DataToolkitBase.config_setMethod
config_set([collection::DataCollection=first(STACK)], propertypath::Vector{String}, value::Any;
           quiet::Bool=false)

Return a variation of collection with the configuration at propertypath set to value.

Unless quiet is set, a success message is printed.

Side effects

The new collection is written, if possible.

Should collection be part of STACK, the stack entry is updated in-place.

DataToolkitBase.config_unsetMethod
config_unset([collection::DataCollection=first(STACK)], propertypath::Vector{String};
              quiet::Bool=false)

Return a variation of collection with the configuration at propertypath removed.

Unless quiet is set, a success message is printed.

Side effects

The new collection is written, if possible.

Should collection be part of STACK, the stack entry is updated in-place.
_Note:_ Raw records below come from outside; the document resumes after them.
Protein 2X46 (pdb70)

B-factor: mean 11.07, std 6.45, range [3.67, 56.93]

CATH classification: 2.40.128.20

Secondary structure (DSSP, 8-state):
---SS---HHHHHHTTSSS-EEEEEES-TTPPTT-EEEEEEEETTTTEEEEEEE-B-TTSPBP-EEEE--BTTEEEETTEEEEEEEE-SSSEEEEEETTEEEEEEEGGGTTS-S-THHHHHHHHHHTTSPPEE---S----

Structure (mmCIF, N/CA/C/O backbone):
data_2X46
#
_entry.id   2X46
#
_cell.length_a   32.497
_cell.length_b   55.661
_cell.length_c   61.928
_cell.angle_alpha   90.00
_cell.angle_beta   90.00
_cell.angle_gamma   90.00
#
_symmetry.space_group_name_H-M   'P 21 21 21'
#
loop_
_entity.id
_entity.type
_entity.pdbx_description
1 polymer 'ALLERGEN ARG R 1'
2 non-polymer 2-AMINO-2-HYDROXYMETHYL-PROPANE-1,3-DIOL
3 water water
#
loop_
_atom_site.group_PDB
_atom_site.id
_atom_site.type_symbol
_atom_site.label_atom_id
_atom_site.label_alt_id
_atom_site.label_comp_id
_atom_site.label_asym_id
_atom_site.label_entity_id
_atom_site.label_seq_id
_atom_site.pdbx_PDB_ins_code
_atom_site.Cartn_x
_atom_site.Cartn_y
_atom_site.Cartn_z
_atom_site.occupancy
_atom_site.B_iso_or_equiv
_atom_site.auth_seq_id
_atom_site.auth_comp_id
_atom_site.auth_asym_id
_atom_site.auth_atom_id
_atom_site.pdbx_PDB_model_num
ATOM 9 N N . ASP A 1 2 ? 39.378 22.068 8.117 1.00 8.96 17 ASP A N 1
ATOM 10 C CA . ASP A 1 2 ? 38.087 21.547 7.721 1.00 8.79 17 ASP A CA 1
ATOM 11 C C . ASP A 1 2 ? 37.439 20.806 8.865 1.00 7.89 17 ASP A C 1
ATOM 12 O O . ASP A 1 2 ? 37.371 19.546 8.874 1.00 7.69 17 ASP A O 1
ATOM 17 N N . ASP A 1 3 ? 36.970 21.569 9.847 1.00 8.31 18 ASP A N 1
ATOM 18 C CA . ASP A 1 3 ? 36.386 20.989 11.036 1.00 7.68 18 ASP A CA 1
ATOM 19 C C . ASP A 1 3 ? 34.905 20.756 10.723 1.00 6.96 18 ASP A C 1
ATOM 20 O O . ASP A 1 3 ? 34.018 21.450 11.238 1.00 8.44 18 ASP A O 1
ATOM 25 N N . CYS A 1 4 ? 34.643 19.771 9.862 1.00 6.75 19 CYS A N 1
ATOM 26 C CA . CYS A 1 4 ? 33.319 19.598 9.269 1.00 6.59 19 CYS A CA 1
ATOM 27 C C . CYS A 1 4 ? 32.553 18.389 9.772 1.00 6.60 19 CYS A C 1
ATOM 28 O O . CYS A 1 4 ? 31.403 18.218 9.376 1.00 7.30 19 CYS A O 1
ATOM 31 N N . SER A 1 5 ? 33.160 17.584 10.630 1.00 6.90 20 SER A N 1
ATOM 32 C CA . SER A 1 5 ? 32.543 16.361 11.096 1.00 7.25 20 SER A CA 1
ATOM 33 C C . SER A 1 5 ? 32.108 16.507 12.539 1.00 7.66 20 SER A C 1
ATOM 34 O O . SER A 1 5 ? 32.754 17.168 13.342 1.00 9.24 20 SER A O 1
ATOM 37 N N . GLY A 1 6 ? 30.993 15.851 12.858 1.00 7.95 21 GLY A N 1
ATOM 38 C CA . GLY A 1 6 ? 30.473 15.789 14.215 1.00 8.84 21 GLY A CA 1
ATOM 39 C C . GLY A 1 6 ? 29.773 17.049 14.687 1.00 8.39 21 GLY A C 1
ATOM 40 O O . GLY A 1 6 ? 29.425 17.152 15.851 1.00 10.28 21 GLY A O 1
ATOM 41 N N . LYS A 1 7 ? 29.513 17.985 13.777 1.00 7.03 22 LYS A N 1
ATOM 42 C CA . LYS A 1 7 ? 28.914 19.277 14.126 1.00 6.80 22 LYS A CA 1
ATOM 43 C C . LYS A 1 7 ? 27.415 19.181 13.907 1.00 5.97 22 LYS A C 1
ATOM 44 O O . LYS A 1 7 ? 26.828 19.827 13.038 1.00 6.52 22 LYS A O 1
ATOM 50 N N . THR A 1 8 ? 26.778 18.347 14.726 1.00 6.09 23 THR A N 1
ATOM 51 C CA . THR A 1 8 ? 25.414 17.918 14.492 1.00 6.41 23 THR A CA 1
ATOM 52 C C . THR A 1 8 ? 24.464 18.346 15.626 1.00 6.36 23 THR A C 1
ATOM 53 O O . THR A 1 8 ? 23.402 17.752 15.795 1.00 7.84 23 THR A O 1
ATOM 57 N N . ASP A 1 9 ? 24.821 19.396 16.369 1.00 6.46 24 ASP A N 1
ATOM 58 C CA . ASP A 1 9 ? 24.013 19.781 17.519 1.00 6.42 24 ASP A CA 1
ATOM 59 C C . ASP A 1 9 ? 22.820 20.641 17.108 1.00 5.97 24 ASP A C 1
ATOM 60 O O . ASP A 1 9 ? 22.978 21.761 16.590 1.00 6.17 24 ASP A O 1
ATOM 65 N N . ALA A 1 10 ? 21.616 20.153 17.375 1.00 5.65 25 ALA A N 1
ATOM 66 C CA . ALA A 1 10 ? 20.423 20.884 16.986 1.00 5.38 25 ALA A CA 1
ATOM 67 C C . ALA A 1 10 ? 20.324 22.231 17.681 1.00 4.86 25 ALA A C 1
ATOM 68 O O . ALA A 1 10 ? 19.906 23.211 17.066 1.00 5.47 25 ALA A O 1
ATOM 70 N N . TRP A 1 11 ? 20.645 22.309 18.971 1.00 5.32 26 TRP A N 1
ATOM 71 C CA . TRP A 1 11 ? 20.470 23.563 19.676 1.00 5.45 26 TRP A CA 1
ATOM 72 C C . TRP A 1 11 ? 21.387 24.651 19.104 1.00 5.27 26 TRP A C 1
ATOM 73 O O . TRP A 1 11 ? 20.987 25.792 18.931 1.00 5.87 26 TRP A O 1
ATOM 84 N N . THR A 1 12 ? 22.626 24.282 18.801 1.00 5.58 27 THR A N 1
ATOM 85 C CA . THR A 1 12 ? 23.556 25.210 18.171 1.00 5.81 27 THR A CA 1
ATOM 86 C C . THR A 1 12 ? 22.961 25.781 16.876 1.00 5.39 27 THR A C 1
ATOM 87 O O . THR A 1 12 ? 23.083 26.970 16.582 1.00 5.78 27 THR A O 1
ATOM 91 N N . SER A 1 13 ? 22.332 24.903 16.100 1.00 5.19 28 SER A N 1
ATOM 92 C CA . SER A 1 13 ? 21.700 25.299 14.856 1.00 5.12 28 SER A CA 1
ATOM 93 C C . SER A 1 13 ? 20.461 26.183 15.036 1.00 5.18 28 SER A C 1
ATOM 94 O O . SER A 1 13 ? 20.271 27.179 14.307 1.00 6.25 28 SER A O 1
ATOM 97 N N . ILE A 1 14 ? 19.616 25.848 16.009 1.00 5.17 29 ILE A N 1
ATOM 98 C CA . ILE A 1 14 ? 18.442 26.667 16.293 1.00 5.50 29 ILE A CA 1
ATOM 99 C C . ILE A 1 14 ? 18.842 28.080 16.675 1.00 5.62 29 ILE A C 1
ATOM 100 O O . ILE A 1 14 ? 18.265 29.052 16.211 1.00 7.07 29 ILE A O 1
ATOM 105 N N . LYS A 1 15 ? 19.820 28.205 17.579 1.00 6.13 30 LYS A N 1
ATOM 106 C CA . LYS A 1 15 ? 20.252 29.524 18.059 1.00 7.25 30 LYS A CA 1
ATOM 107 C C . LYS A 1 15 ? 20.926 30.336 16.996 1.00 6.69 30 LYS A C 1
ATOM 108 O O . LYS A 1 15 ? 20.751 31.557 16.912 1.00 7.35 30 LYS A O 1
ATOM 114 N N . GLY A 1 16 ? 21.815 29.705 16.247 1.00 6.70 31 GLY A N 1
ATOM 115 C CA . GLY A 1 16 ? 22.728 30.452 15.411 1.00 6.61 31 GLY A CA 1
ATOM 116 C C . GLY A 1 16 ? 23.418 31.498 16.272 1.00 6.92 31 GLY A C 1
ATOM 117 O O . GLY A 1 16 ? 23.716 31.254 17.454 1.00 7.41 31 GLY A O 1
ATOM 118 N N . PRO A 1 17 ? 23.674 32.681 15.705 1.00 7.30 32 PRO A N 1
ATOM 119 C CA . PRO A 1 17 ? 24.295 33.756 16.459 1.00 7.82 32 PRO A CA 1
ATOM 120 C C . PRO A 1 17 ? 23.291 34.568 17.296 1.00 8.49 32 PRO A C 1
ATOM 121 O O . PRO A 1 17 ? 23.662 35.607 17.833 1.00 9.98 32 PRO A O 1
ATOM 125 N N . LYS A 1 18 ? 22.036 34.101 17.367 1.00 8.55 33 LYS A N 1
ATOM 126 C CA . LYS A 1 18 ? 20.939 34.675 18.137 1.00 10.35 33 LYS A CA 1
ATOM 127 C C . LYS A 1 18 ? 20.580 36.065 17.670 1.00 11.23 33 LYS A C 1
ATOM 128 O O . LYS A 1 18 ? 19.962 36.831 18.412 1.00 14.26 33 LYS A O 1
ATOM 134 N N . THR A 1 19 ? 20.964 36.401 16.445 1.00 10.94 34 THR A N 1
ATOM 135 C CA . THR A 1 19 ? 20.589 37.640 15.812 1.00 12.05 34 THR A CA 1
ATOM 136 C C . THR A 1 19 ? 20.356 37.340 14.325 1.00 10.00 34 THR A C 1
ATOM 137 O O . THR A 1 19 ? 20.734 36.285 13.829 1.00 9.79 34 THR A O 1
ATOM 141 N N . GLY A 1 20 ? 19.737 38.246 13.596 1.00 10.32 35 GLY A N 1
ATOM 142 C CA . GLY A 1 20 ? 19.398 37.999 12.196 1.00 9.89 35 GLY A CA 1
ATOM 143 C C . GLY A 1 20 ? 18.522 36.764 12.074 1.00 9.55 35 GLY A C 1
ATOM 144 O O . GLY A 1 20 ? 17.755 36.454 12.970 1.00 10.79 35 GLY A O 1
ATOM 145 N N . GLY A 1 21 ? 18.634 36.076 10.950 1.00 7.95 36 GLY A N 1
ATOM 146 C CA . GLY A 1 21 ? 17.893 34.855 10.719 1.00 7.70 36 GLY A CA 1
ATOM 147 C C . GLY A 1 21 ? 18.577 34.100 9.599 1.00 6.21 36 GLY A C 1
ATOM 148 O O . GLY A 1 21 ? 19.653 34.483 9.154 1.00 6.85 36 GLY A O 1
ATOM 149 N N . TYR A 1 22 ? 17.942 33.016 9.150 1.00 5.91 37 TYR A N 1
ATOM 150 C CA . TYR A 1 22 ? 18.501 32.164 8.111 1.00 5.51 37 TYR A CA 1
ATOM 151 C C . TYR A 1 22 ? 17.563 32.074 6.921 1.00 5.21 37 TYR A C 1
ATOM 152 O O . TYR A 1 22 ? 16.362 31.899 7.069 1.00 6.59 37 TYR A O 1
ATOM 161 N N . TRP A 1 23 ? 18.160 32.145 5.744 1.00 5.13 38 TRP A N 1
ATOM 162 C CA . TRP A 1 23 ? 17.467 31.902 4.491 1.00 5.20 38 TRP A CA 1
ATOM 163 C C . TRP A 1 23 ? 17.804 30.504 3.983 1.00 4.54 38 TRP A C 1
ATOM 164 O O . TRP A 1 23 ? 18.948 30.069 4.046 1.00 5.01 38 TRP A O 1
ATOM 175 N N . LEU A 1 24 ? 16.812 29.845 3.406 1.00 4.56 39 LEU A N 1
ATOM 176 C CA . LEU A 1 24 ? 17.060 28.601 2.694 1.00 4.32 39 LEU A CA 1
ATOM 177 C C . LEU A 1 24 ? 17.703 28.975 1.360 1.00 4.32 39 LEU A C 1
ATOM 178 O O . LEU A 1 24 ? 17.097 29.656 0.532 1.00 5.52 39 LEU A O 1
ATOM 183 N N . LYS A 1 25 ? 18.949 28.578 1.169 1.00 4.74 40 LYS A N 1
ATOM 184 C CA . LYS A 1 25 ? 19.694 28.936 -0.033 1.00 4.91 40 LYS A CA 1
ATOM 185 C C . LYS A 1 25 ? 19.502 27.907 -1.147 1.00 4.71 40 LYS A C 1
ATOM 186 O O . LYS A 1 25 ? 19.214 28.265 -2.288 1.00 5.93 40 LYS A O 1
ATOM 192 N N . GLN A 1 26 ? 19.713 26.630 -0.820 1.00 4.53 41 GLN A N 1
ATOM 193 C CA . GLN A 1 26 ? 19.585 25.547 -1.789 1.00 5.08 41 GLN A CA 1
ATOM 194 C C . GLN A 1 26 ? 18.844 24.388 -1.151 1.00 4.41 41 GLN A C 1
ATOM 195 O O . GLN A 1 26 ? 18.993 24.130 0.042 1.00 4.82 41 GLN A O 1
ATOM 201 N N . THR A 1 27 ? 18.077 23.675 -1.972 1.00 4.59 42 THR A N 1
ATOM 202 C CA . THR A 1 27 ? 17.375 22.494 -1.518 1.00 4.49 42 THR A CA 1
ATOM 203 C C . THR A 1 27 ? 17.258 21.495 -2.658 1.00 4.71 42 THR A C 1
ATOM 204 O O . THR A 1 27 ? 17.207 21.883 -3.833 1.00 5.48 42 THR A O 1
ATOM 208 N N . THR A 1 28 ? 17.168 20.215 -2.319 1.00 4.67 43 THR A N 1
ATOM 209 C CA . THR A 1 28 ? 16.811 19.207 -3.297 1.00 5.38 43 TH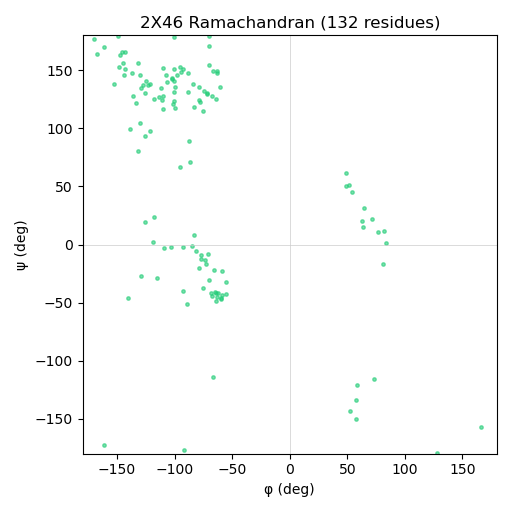R A CA 1
ATOM 210 C C . THR A 1 28 ? 15.334 19.239 -3.682 1.00 5.63 43 THR A C 1
ATOM 211 O O . THR A 1 28 ? 14.937 18.594 -4.655 1.00 6.87 43 THR A O 1
ATOM 215 N N . LYS A 1 29 ? 14.493 19.950 -2.933 1.00 5.63 44 LYS A N 1
ATOM 216 C CA . LYS A 1 29 ? 13.080 20.013 -3.254 1.00 6.36 44 LYS A CA 1
ATOM 217 C C . LYS A 1 29 ? 12.842 20.908 -4.466 1.00 6.47 44 LYS A C 1
ATOM 218 O O . LYS A 1 29 ? 13.373 22.009 -4.534 1.00 8.33 44 LYS A O 1
ATOM 224 N N . THR A 1 30 ? 12.064 20.421 -5.424 1.00 7.25 45 THR A N 1
ATOM 225 C CA . THR A 1 30 ? 11.605 21.237 -6.530 1.00 8.03 45 THR A CA 1
ATOM 226 C C .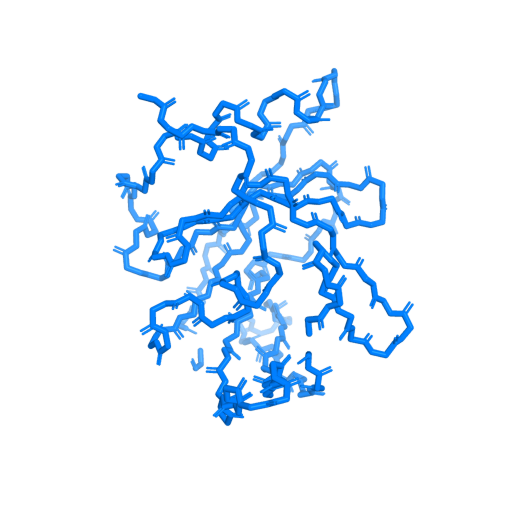 THR A 1 30 ? 10.246 21.822 -6.133 1.00 7.82 45 THR A C 1
ATOM 227 O O . THR A 1 30 ? 9.494 21.263 -5.360 1.00 10.25 45 THR A O 1
ATOM 231 N N . GLY A 1 31 ? 9.957 22.995 -6.673 1.00 8.05 46 GLY A N 1
ATOM 232 C CA . GLY A 1 31 ? 8.733 23.703 -6.334 1.00 8.38 46 GLY A CA 1
ATOM 233 C C . GLY A 1 31 ? 8.733 24.277 -4.929 1.00 7.46 46 GLY A C 1
ATOM 234 O O . GLY A 1 31 ? 7.656 24.547 -4.400 1.00 9.32 46 GLY A O 1
ATOM 235 N N . GLU A 1 32 ? 9.905 24.490 -4.340 1.00 7.22 47 GLU A N 1
ATOM 236 C CA . GLU A 1 32 ? 9.989 25.098 -3.0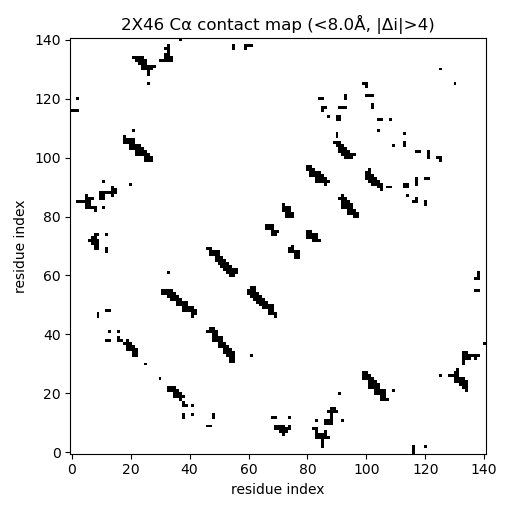33 1.00 6.31 47 GLU A CA 1
ATOM 237 C C . GLU A 1 32 ? 9.529 26.553 -3.085 1.00 6.43 47 GLU A C 1
ATOM 238 O O . GLU A 1 32 ? 9.667 27.235 -4.111 1.00 7.37 47 GLU A O 1
ATOM 244 N N . ASN A 1 33 ? 8.957 27.037 -1.989 1.00 6.01 48 ASN A N 1
ATOM 245 C CA . ASN A 1 33 ? 8.569 28.430 -1.906 1.00 6.21 48 ASN A CA 1
ATOM 246 C C . ASN A 1 33 ? 9.807 29.317 -1.889 1.00 5.98 48 ASN A C 1
ATOM 247 O O . ASN A 1 33 ? 10.719 29.130 -1.082 1.00 6.33 48 ASN A O 1
ATOM 252 N N . GLU A 1 34 ? 9.858 30.300 -2.773 1.00 7.08 49 GLU A N 1
ATOM 253 C CA . GLU A 1 34 ? 10.981 31.217 -2.809 1.00 7.00 49 GLU A CA 1
ATOM 254 C C . GLU A 1 34 ? 11.055 32.000 -1.490 1.00 5.91 49 GLU A C 1
ATOM 255 O O . GLU A 1 34 ? 10.035 32.322 -0.865 1.00 6.79 49 GLU A O 1
ATOM 261 N N . CYS A 1 35 ? 12.288 32.318 -1.101 1.00 6.15 50 CYS A N 1
ATOM 262 C CA . CYS A 1 35 ? 12.529 33.163 0.068 1.00 6.08 50 CYS A CA 1
ATOM 263 C C . CYS A 1 35 ? 12.071 32.523 1.368 1.00 5.71 50 CYS A C 1
ATOM 264 O O . CYS A 1 35 ? 11.705 33.199 2.325 1.00 7.23 50 CYS A O 1
ATOM 267 N N . THR A 1 36 ? 12.142 31.208 1.429 1.00 5.64 51 THR A N 1
ATOM 268 C CA . THR A 1 36 ? 11.934 30.481 2.672 1.00 5.36 51 THR A CA 1
ATOM 269 C C . THR A 1 36 ?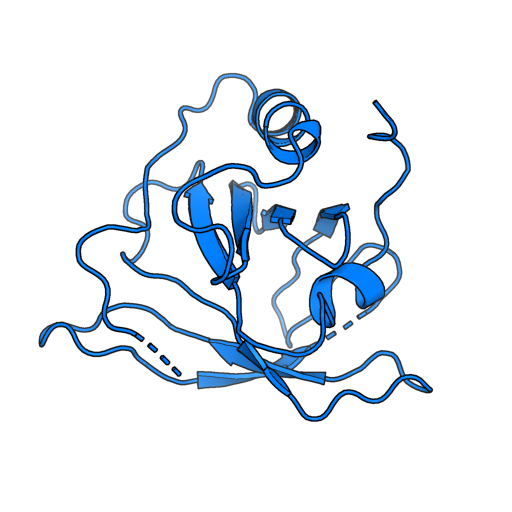 12.982 30.922 3.699 1.00 5.11 51 THR A C 1
ATOM 270 O O . THR A 1 36 ? 14.169 31.035 3.381 1.00 5.17 51 THR A O 1
ATOM 274 N N . TYR A 1 37 ? 12.535 31.158 4.928 1.00 5.69 52 TYR A N 1
ATOM 275 C CA . TYR A 1 37 ? 13.389 31.655 5.990 1.00 5.92 52 TYR A CA 1
ATOM 276 C C . TYR A 1 37 ? 12.929 31.105 7.334 1.00 5.96 52 TYR A C 1
ATOM 277 O O . TYR A 1 37 ? 11.798 30.659 7.504 1.00 6.47 52 TYR A O 1
ATOM 286 N N . VAL A 1 38 ? 13.837 31.215 8.308 1.00 6.62 53 VAL A N 1
ATOM 287 C CA A VAL A 1 38 ? 13.564 31.029 9.740 0.50 6.84 53 VAL A CA 1
ATOM 288 C CA B VAL A 1 38 ? 13.529 31.050 9.724 0.50 7.81 53 VAL A CA 1
ATOM 289 C C . VAL A 1 38 ? 14.273 32.125 10.527 1.00 7.46 53 VAL A C 1
ATOM 290 O O . VAL A 1 38 ? 15.416 32.408 10.258 1.00 8.20 53 VAL A O 1
ATOM 297 N N . LYS A 1 39 ? 13.599 32.745 11.502 1.00 8.13 54 LYS A N 1
ATOM 298 C CA . LYS A 1 39 ? 14.252 33.621 12.469 1.00 9.28 54 LYS A CA 1
ATOM 299 C C . LYS A 1 39 ? 13.901 33.146 13.878 1.00 8.70 54 LYS A C 1
ATOM 300 O O . LYS A 1 39 ? 12.744 32.932 14.225 1.00 9.51 54 LYS A O 1
ATOM 306 N N . GLY A 1 40 ? 14.916 33.004 14.707 1.00 10.85 55 GLY A N 1
ATOM 307 C CA . GLY A 1 40 ? 14.737 32.537 16.057 1.00 10.28 55 GLY A CA 1
ATOM 308 C C . GLY A 1 40 ? 14.692 33.691 17.042 1.00 10.05 55 GLY A C 1
ATOM 309 O O . GLY A 1 40 ? 15.384 34.704 16.881 1.00 11.96 55 GLY A O 1
ATOM 310 N N . THR A 1 41 ? 13.872 33.498 18.082 1.00 8.56 56 THR A N 1
ATOM 311 C CA . THR A 1 41 ? 13.774 34.435 19.193 1.00 9.05 56 THR A CA 1
ATOM 312 C C . THR A 1 41 ? 13.431 33.629 20.463 1.00 7.85 56 THR A C 1
ATOM 313 O O . THR A 1 41 ? 13.269 32.407 20.426 1.00 7.25 56 THR A O 1
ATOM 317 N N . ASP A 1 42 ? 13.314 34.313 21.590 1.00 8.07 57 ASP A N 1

DataToolkitBase.confirm_ynFunction
confirm_yn(question::AbstractString, default::Bool=false)

Interactively ask question and accept y/Y/n/N as the response. If any other key is pressed, then default will be taken as the response. A " [y/n]: " string will be appended to the question, with y/n capitalised to indicate the default value.

Example

julia> confirm_yn("Do you like chocolate?", true)
Do you like chocolate? [Y/n]: y
true
DataToolkitBase.createMethod
create(T::Type{<:AbstractDataTransformer}, source::String, dataset::DataSet)

If source/dataset can be used to construct a data transformer of type T, do so and return it. Otherwise return nothing.

Specific transformers should implement specialised forms of this function, that either return nothing to indicate that it is not applicable, or a "create spec form". A "create spec form" is simply a list of key::String => value entries, giving properties of the to-be-created transformer, e.g.

["foo" => "bar",
 "baz" => 2]

In addition to accepting TOML-representable values, a NamedTuple value can be given that specifies an interactive prompt to put to the user.

(; prompt::String = "$key",
   type::Type{String or Bool or <:Number} = String,
   default::type = false or "",
   optional::Bool = false,
   skipvalue::Any = nothing,
   post::Function = identity)

The value can also be a Function that takes the current specification as an argument and returns a TOML-representable value or NamedTuple.

Lastly true/false can be returned as a convenient way of simply indicating whether an empty (no parameters) driver should be created.

DataToolkitBase.createMethod
create(T::Type{<:AbstractDataTransformer}, driver::Symbol, source::String, dataset::DataSet;
       minpriority::Int=-100, maxpriority::Int=100)

Create a new T with driver driver from source/dataset.

If driver is the symbol * then all possible drivers are checked and the highest priority (according to createpriority) valid driver used. Drivers with a priority outside minprioritymaxpriority will not be considered.

The created data transformer is returned, unless the given driver is not valid, in which case nothing is returned instead.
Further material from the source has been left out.